> [Problem to work on] Nothing outside the range is wanted. Repeat exactly the lines below from the one with "ATOM 120 O O" through the one with "ATOM 132 N N".

> [Information given]
========================================================================

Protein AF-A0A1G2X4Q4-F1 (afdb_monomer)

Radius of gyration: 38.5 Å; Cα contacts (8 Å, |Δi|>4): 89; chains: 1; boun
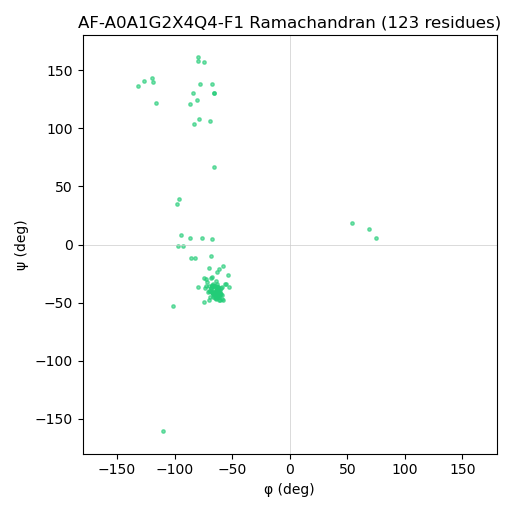ding box: 66×28×106 Å

Sequence (125 aa):
MLEIKLCANCKRSLSTKDIDSGHAVYQEDGKLLCRECLSLNIKKEKGYKEKDFILESLLNEVKNINRTLTYEPASWLIILASVIQCFVFGSLVFAYLHRNSDVHAYLLLALVFQVMALTFFVIKK

pLDDT: mean 73.39, std 8.96, range [41.84, 89.81]

Foldseek 3Di:
DQPFDAQPPPRDTDHPVCVVVVQWDQDPVRGIHGPVVVVVVVVVVVVVVVVVVVVVVVVVVVVVVVVVVVVVPLVVLLVVLVVLLVVLVVLVVVLVVVVVPPSVVSVVVSVVSNVVSVVSVVVVD

Mean predicted aligned error: 17.67 Å

Secondary structure (DSSP, 8-state):
----EE-TTT--EE-HHHHHTTSEEE-TTS-EEEHHHHHHHHHHHHHHHHHHHHHHHHHHHHHHHHHHHTT-TTHHHHHHHHHHHHHHHHHHHHHHHTTTS-HHHHHHHHHHHHHHHHHHHHTT-

Structure (mmCIF, N/CA/C/O backbone):
data_AF-A0A1G2X4Q4-F1
#
_entry.id   AF-A0A1G2X4Q4-F1
#
loop_
_atom_site.group_PDB
_atom_site.id
_atom_site.type_symbol
_atom_site.label_atom_id
_atom_site.label_alt_id
_atom_site.label_comp_id
_atom_site.label_asym_id
_atom_site.label_entity_id
_atom_site.label_seq_id
_atom_site.pdbx_PDB_ins_code
_atom_site.Cartn_x
_atom_site.Cartn_y
_atom_site.Cartn_z
_atom_site.occupancy
_atom_site.B_iso_or_equiv
_atom_site.auth_seq_id
_atom_site.auth_comp_id
_atom_site.auth_asym_id
_atom_site.auth_atom_id
_atom_site.pdbx_PDB_model_num
ATOM 1 N N . MET A 1 1 ? -32.507 -7.983 70.231 1.00 41.84 1 MET A N 1
ATOM 2 C CA . MET A 1 1 ? -31.271 -7.566 69.533 1.00 41.84 1 MET A CA 1
ATOM 3 C C . MET A 1 1 ? -31.675 -7.016 68.175 1.00 41.84 1 MET A C 1
ATOM 5 O O . MET A 1 1 ? -32.367 -7.719 67.457 1.00 41.84 1 MET A O 1
ATOM 9 N N . LEU A 1 2 ? -31.352 -5.759 67.859 1.00 51.19 2 LEU A N 1
ATOM 10 C CA . LEU A 1 2 ? -31.591 -5.189 66.526 1.00 51.19 2 LEU A CA 1
ATOM 11 C C . LEU A 1 2 ? -30.478 -5.688 65.596 1.00 51.19 2 LEU A C 1
ATOM 13 O O . LEU A 1 2 ? -29.330 -5.278 65.750 1.00 51.19 2 LEU A O 1
ATOM 17 N N . GLU A 1 3 ? -30.794 -6.598 64.676 1.00 58.16 3 GLU A N 1
ATOM 18 C CA . GLU A 1 3 ? -29.857 -7.009 63.626 1.00 58.16 3 GLU A CA 1
ATOM 19 C C . GLU A 1 3 ? -29.655 -5.845 62.650 1.00 58.16 3 GLU A C 1
ATOM 21 O O . GLU A 1 3 ? -30.535 -5.508 61.857 1.00 58.16 3 GLU A O 1
ATOM 26 N N . ILE A 1 4 ? -28.493 -5.196 62.726 1.00 65.31 4 ILE A N 1
ATOM 27 C CA . ILE A 1 4 ? -28.110 -4.137 61.792 1.00 65.31 4 ILE A CA 1
ATOM 28 C C . ILE A 1 4 ? -27.541 -4.815 60.545 1.00 65.31 4 ILE A C 1
ATOM 30 O O . ILE A 1 4 ? -26.409 -5.300 60.555 1.00 65.31 4 ILE A O 1
ATOM 34 N N . LYS A 1 5 ? -28.320 -4.860 59.462 1.00 72.69 5 LYS A N 1
ATOM 35 C CA . LYS A 1 5 ? -27.841 -5.339 58.160 1.00 72.69 5 LYS A CA 1
ATOM 36 C C . LYS A 1 5 ? -27.010 -4.239 57.496 1.00 72.69 5 LYS A C 1
ATOM 38 O O . LYS A 1 5 ? -27.355 -3.064 57.572 1.00 72.69 5 LYS A O 1
ATOM 43 N N . LEU A 1 6 ? -25.890 -4.596 56.872 1.00 78.69 6 LEU A N 1
ATOM 44 C CA . LEU A 1 6 ? -24.941 -3.645 56.281 1.00 78.69 6 LEU A CA 1
ATOM 45 C C . LEU A 1 6 ? -24.803 -3.900 54.780 1.00 78.69 6 LEU A C 1
ATOM 47 O O . LEU A 1 6 ? -24.801 -5.047 54.336 1.00 78.69 6 LEU A O 1
ATOM 51 N N . CYS A 1 7 ? -24.650 -2.830 54.001 1.00 80.69 7 CYS A N 1
ATOM 52 C CA . CYS A 1 7 ? -24.302 -2.941 52.586 1.00 80.69 7 CYS A CA 1
ATOM 53 C C . CYS A 1 7 ? -22.888 -3.519 52.433 1.00 80.69 7 CYS A C 1
ATOM 55 O O . CYS A 1 7 ? -21.936 -2.990 53.010 1.00 80.69 7 
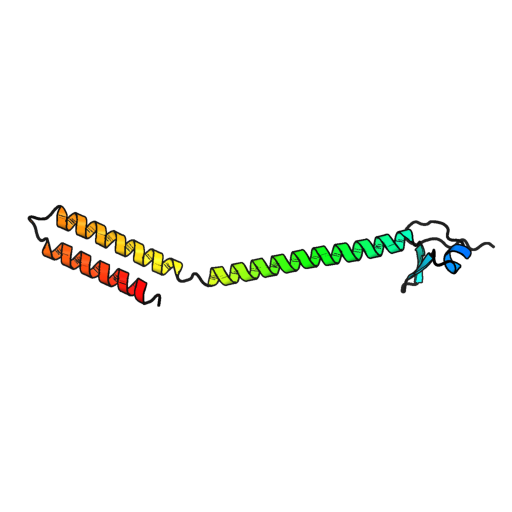CYS A O 1
ATOM 57 N N . ALA A 1 8 ? -22.727 -4.541 51.595 1.00 80.38 8 ALA A N 1
ATOM 58 C CA . ALA A 1 8 ? -21.447 -5.214 51.379 1.00 80.38 8 ALA A CA 1
ATOM 59 C C . ALA A 1 8 ? -20.358 -4.304 50.773 1.00 80.38 8 ALA A C 1
ATOM 61 O O . ALA A 1 8 ? -19.174 -4.573 50.949 1.00 80.38 8 ALA A O 1
ATOM 62 N N . ASN A 1 9 ? -20.743 -3.229 50.074 1.00 80.06 9 ASN A N 1
ATOM 63 C CA . ASN A 1 9 ? -19.805 -2.355 49.364 1.00 80.06 9 ASN A CA 1
ATOM 64 C C . ASN A 1 9 ? -19.506 -1.052 50.132 1.00 80.06 9 ASN A C 1
ATOM 66 O O . ASN A 1 9 ? -18.351 -0.740 50.400 1.00 80.06 9 ASN A O 1
ATOM 70 N N . CYS A 1 10 ? -20.535 -0.302 50.546 1.00 81.00 10 CYS A N 1
ATOM 71 C CA . CYS A 1 10 ? -20.352 0.982 51.242 1.00 81.00 10 CYS A CA 1
ATOM 72 C C . CYS A 1 10 ? -20.438 0.897 52.773 1.00 81.00 10 CYS A C 1
ATOM 74 O O . CYS A 1 10 ? -20.300 1.920 53.438 1.00 81.00 10 CYS A O 1
ATOM 76 N N . LYS A 1 11 ? -20.697 -0.293 53.342 1.00 80.00 11 LYS A N 1
ATOM 77 C CA . LYS A 1 11 ? -20.868 -0.531 54.791 1.00 80.00 11 LYS A CA 1
ATOM 78 C C . LYS A 1 11 ? -21.928 0.354 55.465 1.00 80.00 11 LYS A C 1
ATOM 80 O O . LYS A 1 11 ? -21.945 0.482 56.683 1.00 80.00 11 LYS A O 1
ATOM 85 N N . ARG A 1 12 ? -22.833 0.956 54.689 1.00 80.25 12 ARG A N 1
ATOM 86 C CA . ARG A 1 12 ? -23.965 1.727 55.214 1.00 80.25 12 ARG A CA 1
ATOM 87 C C . ARG A 1 12 ? -24.935 0.784 55.923 1.00 80.25 12 ARG A C 1
ATOM 89 O O . ARG A 1 12 ? -25.192 -0.311 55.417 1.00 80.25 12 ARG A O 1
ATOM 96 N N . SER A 1 13 ? -25.460 1.204 57.073 1.00 77.69 13 SER A N 1
ATOM 97 C CA . SER A 1 13 ? -26.530 0.486 57.763 1.00 77.69 13 SER A CA 1
ATOM 98 C C . SER A 1 13 ? -27.802 0.528 56.922 1.00 77.69 13 SER A C 1
ATOM 100 O O . SER A 1 13 ? -28.204 1.576 56.419 1.00 77.69 13 SER A O 1
ATOM 102 N N . LEU A 1 14 ? -28.401 -0.640 56.740 1.00 77.00 14 LEU A N 1
ATOM 103 C CA . LEU A 1 14 ? -29.635 -0.857 56.007 1.00 77.00 14 LEU A CA 1
ATOM 104 C C . LEU A 1 14 ? -30.665 -1.376 57.000 1.00 77.00 14 LEU A C 1
ATOM 106 O O . LEU A 1 14 ? -30.453 -2.392 57.670 1.00 77.00 14 LEU A O 1
ATOM 110 N N . SER A 1 15 ? -31.768 -0.651 57.125 1.00 73.50 15 SER A N 1
ATOM 111 C CA . SER A 1 15 ? -32.883 -1.088 57.951 1.00 73.50 15 SER A CA 1
ATOM 112 C C . SER A 1 15 ? -33.717 -2.130 57.207 1.00 73.50 15 SER A C 1
ATOM 114 O O . SER A 1 15 ? -33.680 -2.227 55.980 1.00 73.50 15 SER A O 1
ATOM 116 N N . THR A 1 16 ? -34.523 -2.897 57.939 1.00 70.12 16 THR A N 1
ATOM 117 C CA . THR A 1 16 ? -35.515 -3.805 57.340 1.00 70.12 16 THR A CA 1
ATOM 118 C C . THR A 1 16 ? -36.470 -3.070 56.397 1.00 70.12 16 THR A C 1
ATOM 120 O O . THR A 1 16 ? -36.790 -3.589 55.335 1.00 70.12 16 THR A O 1
ATOM 123 N N . LYS A 1 17 ? -36.806 -1.807 56.696 1.00 70.12 17 LYS A N 1
ATOM 124 C CA . LYS A 1 17 ? -37.614 -0.950 55.813 1.00 70.12 17 LYS A CA 1
ATOM 125 C C . LYS A 1 17 ? -36.930 -0.640 54.479 1.00 70.12 17 LYS A C 1
ATOM 127 O O . LYS A 1 17 ? -37.618 -0.481 53.476 1.00 70.12 17 LYS A O 1
ATOM 132 N N . ASP A 1 18 ? -35.601 -0.562 54.437 1.00 67.69 18 ASP A N 1
ATOM 133 C CA . ASP A 1 18 ? -34.857 -0.312 53.193 1.00 67.69 18 ASP A CA 1
ATOM 134 C C . ASP A 1 18 ? -34.834 -1.551 52.286 1.00 67.69 18 ASP A C 1
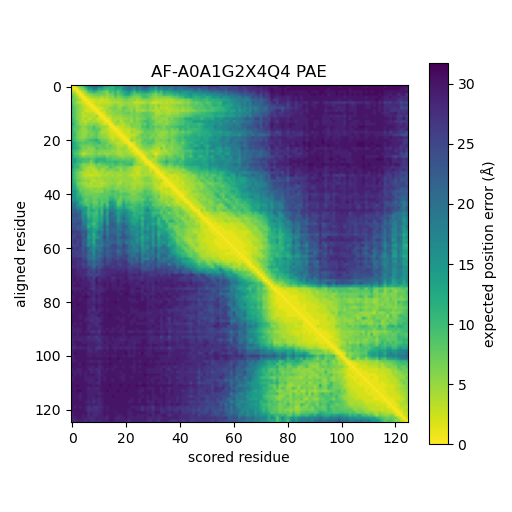
ATOM 136 O O . ASP A 1 18 ? -34.784 -1.425 51.064 1.00 67.69 18 ASP A O 1
ATOM 140 N N . ILE A 1 19 ? -34.911 -2.746 52.878 1.00 72.44 19 ILE A N 1
ATOM 141 C CA . ILE A 1 19 ? -35.022 -4.018 52.154 1.00 72.44 19 ILE A CA 1
ATOM 142 C C . ILE A 1 19 ? -36.443 -4.171 51.601 1.00 72.44 19 ILE A C 1
ATOM 144 O O . ILE A 1 19 ? -36.613 -4.393 50.404 1.00 72.44 19 ILE A O 1
A
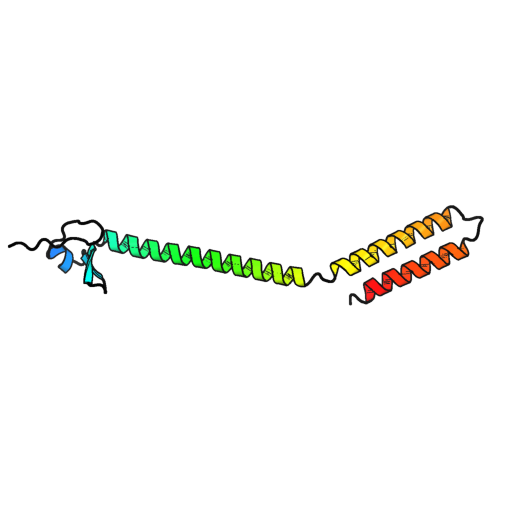TOM 148 N N . ASP A 1 20 ? -37.459 -3.955 52.440 1.00 72.25 20 ASP A N 1
ATOM 149 C CA . ASP A 1 20 ? -38.868 -4.102 52.048 1.00 72.25 20 ASP A CA 1
ATOM 150 C C . ASP A 1 20 ? -39.312 -3.038 51.025 1.00 72.25 20 ASP A C 1
ATOM 152 O O . ASP A 1 20 ? -40.182 -3.285 50.194 1.00 72.25 20 ASP A O 1
ATOM 156 N N . SER A 1 21 ? -38.687 -1.855 51.039 1.00 72.50 21 SER A N 1
ATOM 157 C CA . SER A 1 21 ? -38.942 -0.773 50.071 1.00 72.50 21 SER A CA 1
ATOM 158 C C . SER A 1 21 ? -38.118 -0.876 48.779 1.00 72.50 21 SER A C 1
ATOM 160 O O . SER A 1 21 ? -38.140 0.053 47.965 1.00 72.50 21 SER A O 1
ATOM 162 N N . GLY A 1 22 ? -37.349 -1.955 48.586 1.00 70.31 22 GLY A N 1
ATOM 163 C CA . GLY A 1 22 ? -36.517 -2.164 47.393 1.00 70.31 22 GLY A CA 1
ATOM 164 C C . GLY A 1 22 ? -35.317 -1.213 47.270 1.00 70.31 22 GLY A C 1
ATOM 165 O O . GLY A 1 22 ? -34.705 -1.113 46.205 1.00 70.31 22 GLY A O 1
ATOM 166 N N . HIS A 1 23 ? -34.962 -0.495 48.341 1.00 69.75 23 HIS A N 1
ATOM 167 C CA . HIS A 1 23 ? -33.778 0.372 48.401 1.00 69.75 23 HIS A CA 1
ATOM 168 C C . HIS A 1 23 ? -32.485 -0.408 48.710 1.00 69.75 23 HIS A C 1
ATOM 170 O O . HIS A 1 23 ? -31.380 0.114 48.508 1.00 69.75 23 HIS A O 1
ATOM 176 N N . ALA A 1 24 ? -32.613 -1.672 49.120 1.00 72.38 24 ALA A N 1
ATOM 177 C CA . ALA A 1 24 ? -31.545 -2.656 49.205 1.00 72.38 24 ALA A CA 1
ATOM 178 C C . ALA A 1 24 ? -31.973 -3.981 48.562 1.00 72.38 24 ALA A C 1
ATOM 180 O O . ALA A 1 24 ? -33.086 -4.449 48.786 1.00 72.38 24 ALA A O 1
ATOM 181 N N . VAL A 1 25 ? -31.084 -4.585 47.773 1.00 78.06 25 VAL A N 1
ATOM 182 C CA . VAL A 1 25 ? -31.361 -5.819 47.022 1.00 78.06 25 VAL A CA 1
ATOM 183 C C . VAL A 1 25 ? -30.295 -6.862 47.343 1.00 78.06 25 VAL A C 1
ATOM 185 O O . VAL A 1 25 ? -29.111 -6.537 47.483 1.00 78.06 25 VAL A O 1
ATOM 188 N N . TYR A 1 26 ? -30.723 -8.116 47.472 1.00 73.69 26 TYR A N 1
ATOM 189 C CA . TYR A 1 26 ? -29.827 -9.263 47.565 1.00 73.69 26 TYR A CA 1
ATOM 190 C C . TYR A 1 26 ? -29.348 -9.649 46.163 1.00 73.69 26 TYR A C 1
ATOM 192 O O . TYR A 1 26 ? -30.159 -9.878 45.269 1.00 73.69 26 TYR A O 1
ATOM 200 N N . GLN A 1 27 ? -28.032 -9.694 45.966 1.00 73.25 27 GLN A N 1
ATOM 201 C CA . GLN A 1 27 ? -27.423 -10.234 44.750 1.00 73.25 27 GLN A CA 1
ATOM 202 C C . GLN A 1 27 ? -27.387 -11.772 44.821 1.00 73.25 27 GLN A C 1
ATOM 204 O O . GLN A 1 27 ? -27.418 -12.324 45.921 1.00 73.25 27 GLN A O 1
ATOM 209 N N . GLU A 1 28 ? -
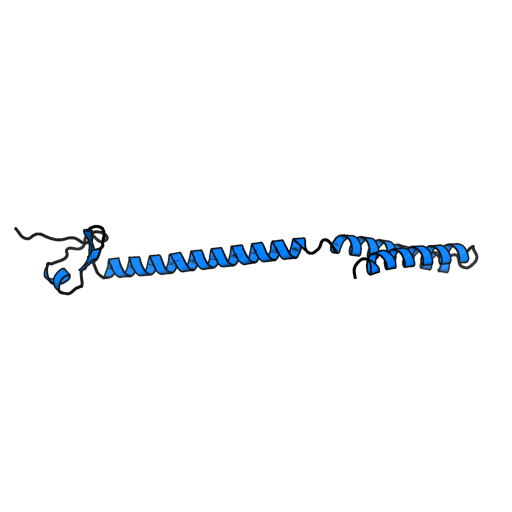27.292 -12.459 43.676 1.00 67.62 28 GLU A N 1
ATOM 210 C CA . GLU A 1 28 ? -27.292 -13.936 43.581 1.00 67.62 28 GLU A CA 1
ATOM 211 C C . GLU A 1 28 ? -26.223 -14.608 44.472 1.00 67.62 28 GLU A C 1
ATOM 213 O O . GLU A 1 28 ? -26.443 -15.700 44.986 1.00 67.62 28 GLU A O 1
ATOM 218 N N . ASP A 1 29 ? -25.131 -13.898 44.779 1.00 67.00 29 ASP A N 1
ATOM 219 C CA . ASP A 1 29 ? -24.062 -14.318 45.702 1.00 67.00 29 ASP A CA 1
ATOM 220 C C . ASP A 1 29 ? -24.424 -14.210 47.206 1.00 67.00 29 ASP A C 1
ATOM 222 O O . ASP A 1 29 ? -23.553 -14.334 48.070 1.00 67.00 29 ASP A O 1
ATOM 226 N N . GLY A 1 30 ? -25.669 -13.871 47.560 1.00 73.12 30 GLY A N 1
ATOM 227 C CA . GLY A 1 30 ? -26.107 -13.648 48.948 1.00 73.12 30 GLY A CA 1
ATOM 228 C C . GLY A 1 30 ? -25.645 -12.319 49.570 1.00 73.12 30 GLY A C 1
ATOM 229 O O . GLY A 1 30 ? -25.879 -12.066 50.754 1.00 73.12 30 GLY A O 1
ATOM 230 N N . LYS A 1 31 ? -25.003 -11.438 48.791 1.00 77.81 31 LYS A N 1
ATOM 231 C CA . LYS A 1 31 ? -24.516 -10.122 49.244 1.00 77.81 31 LYS A CA 1
ATOM 232 C C . LYS A 1 31 ? -25.632 -9.076 49.183 1.00 77.81 31 LYS A C 1
ATOM 234 O O . LYS A 1 31 ? -26.278 -8.914 48.152 1.00 77.81 31 LYS A O 1
ATOM 239 N N . LEU A 1 32 ? -25.824 -8.326 50.271 1.00 79.88 32 LEU A N 1
ATOM 240 C CA . LEU A 1 32 ? -26.793 -7.226 50.343 1.00 79.88 32 LEU A CA 1
ATOM 241 C C . LEU A 1 32 ? -26.157 -5.923 49.838 1.00 79.88 32 LEU A C 1
ATOM 243 O O . LEU A 1 32 ? -25.161 -5.455 50.400 1.00 79.88 32 LEU A O 1
ATOM 247 N N . LEU A 1 33 ? -26.732 -5.317 48.799 1.00 79.19 33 LEU A N 1
ATOM 248 C CA . LEU A 1 33 ? -26.258 -4.055 48.227 1.00 79.19 33 LEU A CA 1
ATOM 249 C C . LEU A 1 33 ? -27.331 -2.971 48.318 1.00 79.19 33 LEU A C 1
ATOM 251 O O . LEU A 1 33 ? -28.507 -3.215 48.061 1.00 79.19 33 LEU A O 1
ATOM 255 N N . CYS A 1 34 ? -26.916 -1.746 48.643 1.00 82.00 34 CYS A N 1
ATOM 256 C CA . CYS A 1 34 ? -27.786 -0.581 48.526 1.00 82.00 34 CYS A CA 1
ATOM 257 C C . CYS A 1 34 ? -27.962 -0.176 47.054 1.00 82.00 34 CYS A C 1
ATOM 259 O O . CYS A 1 34 ? -27.101 -0.436 46.204 1.00 82.00 34 CYS A O 1
ATOM 261 N N . ARG A 1 35 ? -29.056 0.530 46.761 1.00 78.81 35 ARG A N 1
ATOM 262 C CA . ARG A 1 35 ? -29.401 1.023 45.419 1.00 78.81 35 ARG A CA 1
ATOM 263 C C . ARG A 1 35 ? -28.284 1.832 44.739 1.00 78.81 35 ARG A C 1
ATOM 265 O O . ARG A 1 35 ? -28.084 1.709 43.533 1.00 78.81 35 ARG A O 1
ATOM 272 N N . GLU A 1 36 ? -27.538 2.629 45.504 1.00 79.44 36 GLU A N 1
ATOM 273 C CA . GLU A 1 36 ? -26.397 3.416 45.007 1.00 79.44 36 GLU A CA 1
ATOM 274 C C . GLU A 1 36 ? -25.232 2.521 44.556 1.00 79.44 36 GLU A C 1
ATOM 276 O O . GLU A 1 36 ? -24.641 2.734 43.499 1.00 79.44 36 GLU A O 1
ATOM 281 N N . CYS A 1 37 ? -24.909 1.478 45.323 1.00 78.38 37 CYS A N 1
ATOM 282 C CA . CYS A 1 37 ? -23.840 0.549 44.963 1.00 78.38 37 CYS A CA 1
ATOM 283 C C . CYS A 1 37 ? -24.230 -0.360 43.793 1.00 78.38 37 CYS A C 1
ATOM 285 O O . CYS A 1 37 ? -23.368 -0.701 42.983 1.00 78.38 37 CYS A O 1
ATOM 287 N N . LEU A 1 38 ? -25.511 -0.714 43.680 1.00 77.62 38 LEU A N 1
ATOM 288 C CA . LEU A 1 38 ? -26.032 -1.489 42.557 1.00 77.62 38 LEU A CA 1
ATOM 289 C C . LEU A 1 38 ? -25.927 -0.703 41.238 1.00 77.62 38 LEU A C 1
ATOM 291 O O . LEU A 1 38 ? -25.433 -1.225 40.239 1.00 77.62 38 LEU A O 1
ATOM 295 N N . SER A 1 39 ? -26.329 0.572 41.239 1.00 75.44 39 SER A N 1
ATOM 296 C CA . SER A 1 39 ? -26.285 1.416 40.037 1.00 75.44 39 SER A CA 1
ATOM 297 C C . SER A 1 39 ? -24.854 1.680 39.555 1.00 75.44 39 SER A C 1
ATOM 299 O O . SER A 1 39 ? -24.598 1.681 38.348 1.00 75.44 39 SER A O 1
ATOM 301 N N . LEU A 1 40 ? -23.901 1.822 40.483 1.00 75.81 40 LEU A N 1
ATOM 302 C CA . LEU A 1 40 ? -22.476 1.927 40.163 1.00 75.81 40 LEU A CA 1
ATOM 303 C C . LEU A 1 40 ? -21.935 0.662 39.488 1.00 75.81 40 LEU A C 1
ATOM 305 O O . LEU A 1 40 ? -21.133 0.773 38.561 1.00 75.81 40 LEU A O 1
ATOM 309 N N . ASN A 1 41 ? -22.374 -0.521 39.923 1.00 68.81 41 ASN A N 1
ATOM 310 C CA . ASN A 1 41 ? -21.916 -1.786 39.348 1.00 68.81 41 ASN A CA 1
ATOM 311 C C . ASN A 1 41 ? -22.438 -1.968 37.913 1.00 68.81 41 ASN A C 1
ATOM 313 O O . ASN A 1 41 ? -21.658 -2.207 36.995 1.00 68.81 41 ASN A O 1
ATOM 317 N N . ILE A 1 42 ? -23.729 -1.692 37.693 1.00 70.31 42 ILE A N 1
ATOM 318 C CA . ILE A 1 42 ? -24.355 -1.734 36.358 1.00 70.31 42 ILE A CA 1
ATOM 319 C C . ILE A 1 42 ? -23.686 -0.733 35.399 1.00 70.31 42 ILE A C 1
ATOM 321 O O . ILE A 1 42 ? -23.472 -1.029 34.222 1.00 70.31 42 ILE A O 1
ATOM 325 N N . LYS A 1 43 ? -23.328 0.465 35.885 1.00 70.62 43 LYS A N 1
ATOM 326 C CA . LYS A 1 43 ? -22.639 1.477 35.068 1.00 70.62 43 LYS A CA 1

========================================================================

> [Expected answer]
ATOM 120 O O . THR A 1 16 ? -36.790 -3.589 55.335 1.00 70.12 16 THR A O 1
ATOM 123 N N . LYS A 1 17 ? -36.806 -1.807 56.696 1.00 70.12 17 LYS A N 1
ATOM 124 C CA . LYS A 1 17 ? -37.614 -0.950 55.813 1.00 70.12 17 LYS A CA 1
ATOM 125 C C . LYS A 1 17 ? -36.930 -0.640 54.479 1.00 70.12 17 LYS A C 1
ATOM 127 O O . LYS A 1 17 ? -37.618 -0.481 53.476 1.00 70.12 17 LYS A O 1
ATOM 132 N N . ASP A 1 18 ? -35.601 -0.562 54.437 1.00 67.69 18 ASP A N 1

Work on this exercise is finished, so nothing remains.